Barbara
Garson. TomDispatch
Si
tuviera que poner fecha a la Gran Recesión, podría decir que comenzó en
septiembre de 2008 cuando Lehman Brothers se volatilizó en un fin de semana y
un masivo esquema Ponzi comenzó a derrumbarse. Hasta 2008, sin embargo, la
mayoría de los trabajadores estadounidenses ya había sufrido 40 años de
pérdidas en salarios, seguridad y esperanza, su propia recesión prolongada.
En
los años sesenta me entrevisté con un joven que estaba a punto de licenciarse
del Ejército y, por casualidad, volví a hablar con él en cada una de las dos
décadas siguientes.
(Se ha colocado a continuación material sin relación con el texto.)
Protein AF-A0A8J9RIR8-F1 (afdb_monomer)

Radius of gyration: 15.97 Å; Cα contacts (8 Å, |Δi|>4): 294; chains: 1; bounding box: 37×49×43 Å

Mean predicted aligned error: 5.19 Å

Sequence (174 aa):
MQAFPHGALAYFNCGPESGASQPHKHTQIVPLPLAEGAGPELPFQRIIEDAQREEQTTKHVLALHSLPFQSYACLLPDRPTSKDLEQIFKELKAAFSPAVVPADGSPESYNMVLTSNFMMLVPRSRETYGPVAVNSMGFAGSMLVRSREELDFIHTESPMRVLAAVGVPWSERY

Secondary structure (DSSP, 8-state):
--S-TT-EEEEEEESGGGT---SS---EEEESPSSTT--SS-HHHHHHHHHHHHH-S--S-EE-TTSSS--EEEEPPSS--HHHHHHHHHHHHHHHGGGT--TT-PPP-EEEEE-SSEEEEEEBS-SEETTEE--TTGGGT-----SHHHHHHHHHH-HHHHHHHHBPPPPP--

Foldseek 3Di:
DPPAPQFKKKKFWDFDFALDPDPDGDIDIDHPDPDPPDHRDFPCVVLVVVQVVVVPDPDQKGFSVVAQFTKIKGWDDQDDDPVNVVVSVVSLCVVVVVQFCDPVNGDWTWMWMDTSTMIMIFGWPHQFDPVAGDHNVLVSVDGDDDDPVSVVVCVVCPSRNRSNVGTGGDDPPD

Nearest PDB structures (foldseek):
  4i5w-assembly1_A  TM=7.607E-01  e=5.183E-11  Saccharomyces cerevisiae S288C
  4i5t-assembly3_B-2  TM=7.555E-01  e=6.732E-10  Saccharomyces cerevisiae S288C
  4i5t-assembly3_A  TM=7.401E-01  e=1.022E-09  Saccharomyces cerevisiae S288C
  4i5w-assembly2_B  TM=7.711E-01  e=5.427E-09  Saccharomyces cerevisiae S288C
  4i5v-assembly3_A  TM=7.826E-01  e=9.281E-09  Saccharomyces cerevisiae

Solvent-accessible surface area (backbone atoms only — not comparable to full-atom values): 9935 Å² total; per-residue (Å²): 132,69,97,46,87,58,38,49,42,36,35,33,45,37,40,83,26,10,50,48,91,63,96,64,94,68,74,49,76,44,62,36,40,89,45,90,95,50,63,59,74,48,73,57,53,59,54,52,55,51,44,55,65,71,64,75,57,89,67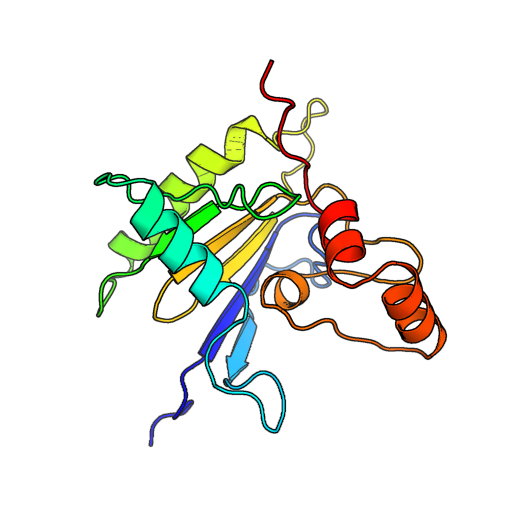,66,67,41,71,41,75,92,46,76,23,43,35,35,34,28,74,48,56,99,76,67,48,74,66,52,53,50,50,52,50,52,53,46,46,60,73,48,45,89,77,50,68,45,92,86,70,56,78,54,21,27,22,29,43,36,47,76,57,32,41,35,43,32,47,30,69,30,29,49,50,86,85,40,70,41,37,31,49,43,79,52,67,46,75,83,71,91,46,70,67,38,46,54,48,38,68,72,60,33,66,67,50,51,52,32,65,19,22,32,63,64,78,83,86,126

Structure (mmCIF, N/CA/C/O backbone):
data_AF-A0A8J9RIR8-F1
#
_entry.id   AF-A0A8J9RIR8-F1
#
loop_
_atom_site.group_PDB
_atom_site.id
_atom_site.type_symbol
_atom_site.label_atom_id
_atom_site.label_alt_id
_atom_site.label_comp_id
_atom_site.label_asym_id
_atom_site.label_entity_id
_atom_site.label_seq_id
_atom_site.pdb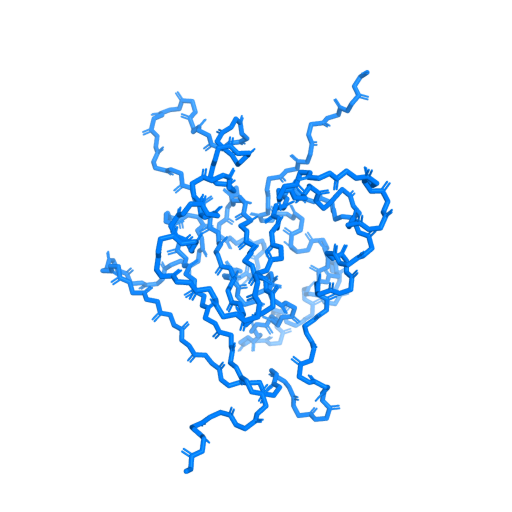x_PDB_ins_code
_atom_site.Cartn_x
_atom_site.Cartn_y
_atom_site.Cartn_z
_atom_site.occupancy
_atom_site.B_iso_or_equiv
_atom_site.auth_seq_id
_atom_site.auth_comp_id
_atom_site.auth_asym_id
_atom_site.auth_atom_id
_atom_site.pdbx_PDB_model_num
ATOM 1 N N . MET A 1 1 ? 8.951 -28.350 7.298 1.00 45.59 1 MET A N 1
ATOM 2 C CA . MET A 1 1 ? 7.948 -27.546 8.024 1.00 45.59 1 MET A CA 1
ATOM 3 C C . MET A 1 1 ? 7.936 -26.173 7.373 1.00 45.59 1 MET A C 1
ATOM 5 O O . MET A 1 1 ? 8.959 -25.504 7.406 1.00 45.59 1 MET A O 1
ATOM 9 N N . GLN A 1 2 ? 6.874 -25.816 6.651 1.00 62.34 2 GLN A N 1
ATOM 10 C CA . GLN A 1 2 ? 6.778 -24.506 6.003 1.00 62.34 2 GLN A CA 1
ATOM 11 C C . GLN A 1 2 ? 6.326 -23.514 7.080 1.00 62.34 2 GLN A C 1
ATOM 13 O O . GLN A 1 2 ? 5.289 -23.741 7.694 1.00 62.34 2 GLN A O 1
ATOM 18 N N . ALA A 1 3 ? 7.114 -22.471 7.360 1.00 73.44 3 ALA A N 1
ATOM 19 C CA . ALA A 1 3 ? 6.799 -21.504 8.422 1.00 73.44 3 ALA A CA 1
ATOM 20 C C . ALA A 1 3 ? 5.435 -20.817 8.209 1.00 73.44 3 ALA A C 1
ATOM 22 O O . ALA A 1 3 ? 4.784 -20.428 9.173 1.00 73.44 3 ALA A O 1
ATOM 23 N N . PHE A 1 4 ? 4.988 -20.739 6.951 1.00 84.00 4 PHE A N 1
ATOM 24 C CA . PHE A 1 4 ? 3.717 -20.156 6.535 1.00 84.00 4 PHE A CA 1
ATOM 25 C C . PHE A 1 4 ? 3.030 -21.074 5.507 1.00 84.00 4 PHE A C 1
ATOM 27 O O . PHE A 1 4 ? 3.273 -20.929 4.308 1.00 84.00 4 PHE A O 1
ATOM 34 N N . PRO A 1 5 ? 2.213 -22.056 5.935 1.00 83.81 5 PRO A N 1
ATOM 35 C CA . PRO A 1 5 ? 1.613 -23.047 5.032 1.00 83.81 5 PRO A CA 1
ATOM 36 C C . PRO A 1 5 ? 0.628 -22.439 4.021 1.00 83.81 5 PRO A C 1
ATOM 38 O O . PRO A 1 5 ? 0.393 -23.022 2.968 1.00 83.81 5 PRO A O 1
ATOM 41 N N . HIS A 1 6 ? 0.086 -21.257 4.318 1.00 85.81 6 HIS A N 1
ATOM 42 C CA . HIS A 1 6 ? -0.828 -20.513 3.447 1.00 85.81 6 HIS A CA 1
ATOM 43 C C . HIS A 1 6 ? -0.175 -19.278 2.804 1.00 85.81 6 HIS A C 1
ATOM 45 O O . HIS A 1 6 ? -0.866 -18.437 2.237 1.00 85.81 6 HIS A O 1
ATOM 51 N N . GLY A 1 7 ? 1.154 -19.165 2.886 1.00 90.62 7 GLY A N 1
ATOM 52 C CA . GLY A 1 7 ? 1.893 -17.993 2.429 1.00 90.62 7 GLY A CA 1
ATOM 53 C C . GLY A 1 7 ? 1.921 -16.855 3.450 1.00 90.62 7 GLY A C 1
ATOM 54 O O . GLY A 1 7 ? 1.389 -16.951 4.559 1.00 90.62 7 GLY A O 1
ATOM 55 N N . ALA A 1 8 ? 2.603 -15.778 3.073 1.00 93.38 8 ALA A N 1
ATOM 56 C CA . ALA A 1 8 ? 2.803 -14.609 3.913 1.00 93.38 8 ALA A CA 1
ATOM 57 C C . ALA A 1 8 ? 2.716 -13.322 3.091 1.00 93.38 8 ALA A C 1
ATOM 59 O O . ALA A 1 8 ? 2.987 -13.303 1.888 1.00 93.38 8 ALA A O 1
ATOM 60 N N . LEU A 1 9 ? 2.379 -12.247 3.789 1.00 94.81 9 LEU A N 1
ATOM 61 C CA . LEU A 1 9 ? 2.416 -10.877 3.306 1.00 94.81 9 LEU A CA 1
ATOM 62 C C . LEU A 1 9 ? 3.607 -10.177 3.959 1.00 94.81 9 LEU A C 1
ATOM 64 O O . LEU A 1 9 ? 3.706 -10.137 5.185 1.00 94.81 9 LEU A O 1
ATOM 68 N N . ALA A 1 10 ? 4.487 -9.597 3.152 1.00 96.50 10 ALA A N 1
ATOM 69 C CA . ALA A 1 10 ? 5.483 -8.643 3.609 1.00 96.50 10 ALA A CA 1
ATOM 70 C C . ALA A 1 10 ? 5.003 -7.215 3.325 1.00 96.50 10 ALA A C 1
ATOM 72 O O . ALA A 1 10 ? 4.402 -6.953 2.283 1.00 96.50 10 ALA A O 1
ATOM 73 N N . TYR A 1 11 ? 5.278 -6.275 4.226 1.00 97.00 11 TYR A N 1
ATOM 74 C CA . TYR A 1 11 ? 4.916 -4.877 4.015 1.00 97.00 11 TYR A CA 1
ATOM 75 C C . TYR A 1 11 ? 5.944 -3.887 4.561 1.00 97.00 11 TYR A C 1
ATOM 77 O O . TYR A 1 11 ? 6.738 -4.197 5.456 1.00 97.00 11 TYR A O 1
ATOM 85 N N . PHE A 1 12 ? 5.931 -2.678 3.996 1.00 96.62 12 PHE A N 1
ATOM 86 C CA . PHE A 1 12 ? 6.843 -1.594 4.351 1.00 96.62 12 PHE A CA 1
ATOM 87 C C . PHE A 1 12 ? 6.146 -0.231 4.310 1.00 96.62 12 PHE A C 1
ATOM 89 O O . PHE A 1 12 ? 5.487 0.114 3.331 1.00 96.62 12 PHE A O 1
ATOM 96 N N . ASN A 1 13 ? 6.332 0.556 5.370 1.00 96.12 13 ASN A N 1
ATOM 97 C CA . ASN A 1 13 ? 5.835 1.924 5.492 1.00 96.12 13 ASN A CA 1
ATOM 98 C C . ASN A 1 13 ? 7.023 2.881 5.301 1.00 96.12 13 ASN A C 1
ATOM 100 O O . ASN A 1 13 ? 7.953 2.870 6.109 1.00 96.12 13 ASN A O 1
ATOM 104 N N . CYS A 1 14 ? 7.028 3.657 4.216 1.00 93.44 14 CYS A N 1
ATOM 105 C CA . CYS A 1 14 ? 8.095 4.600 3.895 1.00 93.44 14 CYS A CA 1
ATOM 106 C C . CYS A 1 14 ? 7.620 6.043 4.047 1.00 93.44 14 CYS A C 1
ATOM 108 O O . CYS A 1 14 ? 6.610 6.401 3.456 1.00 93.44 14 CYS A O 1
ATOM 110 N N . GLY A 1 15 ? 8.375 6.873 4.767 1.00 90.88 15 GLY A N 1
ATOM 111 C CA . GLY A 1 15 ? 8.093 8.303 4.904 1.00 90.88 15 GLY A CA 1
ATOM 112 C C . GLY A 1 15 ? 7.105 8.639 6.030 1.00 90.88 15 GLY A C 1
ATOM 113 O O . GLY A 1 15 ? 6.448 7.736 6.564 1.00 90.88 15 GLY A O 1
ATOM 114 N N . PRO A 1 16 ? 7.027 9.924 6.420 1.00 89.62 16 PRO A N 1
ATOM 115 C CA . PRO A 1 16 ? 6.246 10.380 7.573 1.00 89.62 16 PRO A CA 1
ATOM 116 C C . PRO A 1 16 ? 4.753 10.054 7.458 1.00 89.62 16 PRO A C 1
ATOM 118 O O . PRO A 1 16 ? 4.146 9.637 8.435 1.00 89.62 16 PRO A O 1
ATOM 121 N N . GLU A 1 17 ? 4.178 10.111 6.255 1.00 92.62 17 GLU A N 1
ATOM 122 C CA . GLU A 1 17 ? 2.733 9.936 6.057 1.00 92.62 17 GLU A CA 1
ATOM 123 C C . GLU A 1 17 ? 2.306 8.474 5.855 1.00 92.62 17 GLU A C 1
ATOM 125 O O . GLU A 1 17 ? 1.161 8.181 5.512 1.00 92.62 17 GLU A O 1
ATOM 130 N N . SER A 1 18 ? 3.220 7.517 6.022 1.00 91.19 18 SER A N 1
ATOM 131 C CA . SER A 1 18 ? 2.958 6.106 5.709 1.00 91.19 18 SER A CA 1
ATOM 132 C C . SER A 1 18 ? 2.389 5.275 6.858 1.00 91.19 18 SER A C 1
ATOM 134 O O . SER A 1 18 ? 2.110 4.086 6.661 1.00 91.19 18 SER A O 1
ATOM 136 N N . GLY A 1 19 ? 2.237 5.865 8.047 1.00 87.19 19 GLY A N 1
ATOM 137 C CA . GLY A 1 19 ? 1.955 5.125 9.280 1.00 87.19 19 GLY A CA 1
ATOM 138 C C . GLY A 1 19 ? 3.176 4.370 9.808 1.00 87.19 19 GLY A C 1
ATOM 139 O O . GLY A 1 19 ? 3.045 3.283 10.378 1.00 87.19 19 GLY A O 1
ATOM 140 N N . ALA A 1 20 ? 4.380 4.894 9.550 1.00 79.81 20 ALA A N 1
ATOM 141 C CA . ALA A 1 20 ? 5.628 4.342 10.060 1.00 79.81 20 ALA A CA 1
ATOM 142 C C . ALA A 1 20 ? 5.818 4.725 11.534 1.00 79.81 20 ALA A C 1
ATOM 144 O O . ALA A 1 20 ? 5.981 5.891 11.871 1.00 79.81 20 ALA A O 1
ATOM 145 N N . SER A 1 21 ? 5.856 3.729 12.419 1.00 72.44 21 SER A N 1
ATOM 146 C CA . SER A 1 21 ? 6.003 3.947 13.864 1.00 72.44 21 SER A CA 1
ATOM 147 C C . SER A 1 21 ? 7.442 3.837 14.382 1.00 72.44 21 SER A C 1
ATOM 149 O O . SER A 1 21 ? 7.676 4.068 15.564 1.00 72.44 21 SER A O 1
ATOM 151 N N . GLN A 1 22 ? 8.403 3.419 13.550 1.00 74.88 22 GLN A N 1
ATOM 152 C CA . GLN A 1 22 ? 9.813 3.266 13.935 1.00 74.88 22 GLN A CA 1
ATOM 153 C C . GLN A 1 22 ? 10.727 4.000 12.946 1.00 74.88 22 GLN A C 1
ATOM 155 O O . GLN A 1 22 ? 10.530 3.864 11.737 1.00 74.88 22 GLN A O 1
ATOM 160 N N . PRO A 1 23 ? 11.754 4.723 13.432 1.00 74.94 23 PRO A N 1
ATOM 161 C CA . PRO A 1 23 ? 12.629 5.531 12.582 1.00 74.94 23 PRO A CA 1
ATOM 162 C C . PRO A 1 23 ? 13.629 4.694 11.771 1.00 74.94 23 PRO A C 1
ATOM 164 O O . PRO A 1 23 ? 14.161 5.166 10.768 1.00 74.94 23 PRO A O 1
ATOM 167 N N . HIS A 1 24 ? 13.912 3.455 12.187 1.00 82.56 24 HIS A N 1
ATOM 168 C CA . HIS A 1 24 ? 14.817 2.573 11.454 1.00 82.56 24 HIS A CA 1
ATOM 169 C C . HIS A 1 24 ? 14.079 1.829 10.333 1.00 82.56 24 HIS A C 1
ATOM 171 O O . HIS A 1 24 ? 12.945 1.376 10.501 1.00 82.56 24 HIS A O 1
ATOM 177 N N . LYS A 1 25 ? 14.746 1.632 9.190 1.00 86.50 25 LYS A N 1
ATOM 178 C CA . LYS A 1 25 ? 14.196 0.861 8.067 1.00 86.50 25 LYS A CA 1
ATOM 179 C C . LYS A 1 25 ? 13.946 -0.586 8.502 1.00 86.50 25 LYS A C 1
ATOM 181 O O . LYS A 1 25 ? 14.880 -1.288 8.880 1.00 86.50 25 LYS A O 1
ATOM 186 N N . HIS A 1 26 ? 12.696 -1.030 8.447 1.00 91.88 26 HIS A N 1
ATOM 187 C CA . HIS A 1 26 ? 12.300 -2.396 8.778 1.00 91.88 26 HIS A CA 1
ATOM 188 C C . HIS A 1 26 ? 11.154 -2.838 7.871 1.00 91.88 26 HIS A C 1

Aunque murió dos meses antes del colapso de Lehman
Brothers, esos breves encuentros me enseñaron la forma en que la recesión
prolongada condujo directamente a nuestra Gran Recesión.
A
finales de los años sesenta yo estaba trabajando en un café contrario a la
guerra cerca de una base del ejército de la cual los soldados salían hacia
Vietnam. Un joven larguirucho, que hacía poco que había vuelto de “Nam”, era particularmente hábil y
reparaba nuestro tocadiscos o hacía que nuestro viejo mimeógrafo funcionara
correctamente. Pocas veces hablaba de la guerra, excepto para decir que su
compañía estaba drogada todo el tiempo. “Nuestra
consigna”, me dijo una vez, “era ‘no
lo hagamos y digamos que lo hicimos’”. Duane no tenía la menor intención de
convertirse en un veterano profesional de Vietnam como John Kerry cuando lo
sacaran de las filas. Su plan era volver a su casa a Cleveland y compensar el
tiempo perdido en la contracultura civil de esa era.
A
menudo me sentaba con él durante mis descansos, disfrutando de su calor y de su
sentido consciente de sí mismo del humor. Pero miles de soldados pasaron por
ese café y, para decir la verdad, en realidad apenas me di cuenta cuando
partió.
A
principios de los años setenta, General Motors estableció la línea de montaje
más rápida del mundo en Lordstown, Ohio, y la dotó de personal cuya edad
promedio era de 24 años. La administración de GM esperaba que esos trabajadores
saludables e inexpertos pudieran producir 101 coches por hora sin reclamar
como lo harían trabajadores automovilísticos más experimentados. Lo que GM
obtuvo en lugar de reclamos fue una serie de huelgas de celo y situaciones
caóticas que la gerencia calificó de “sabotaje”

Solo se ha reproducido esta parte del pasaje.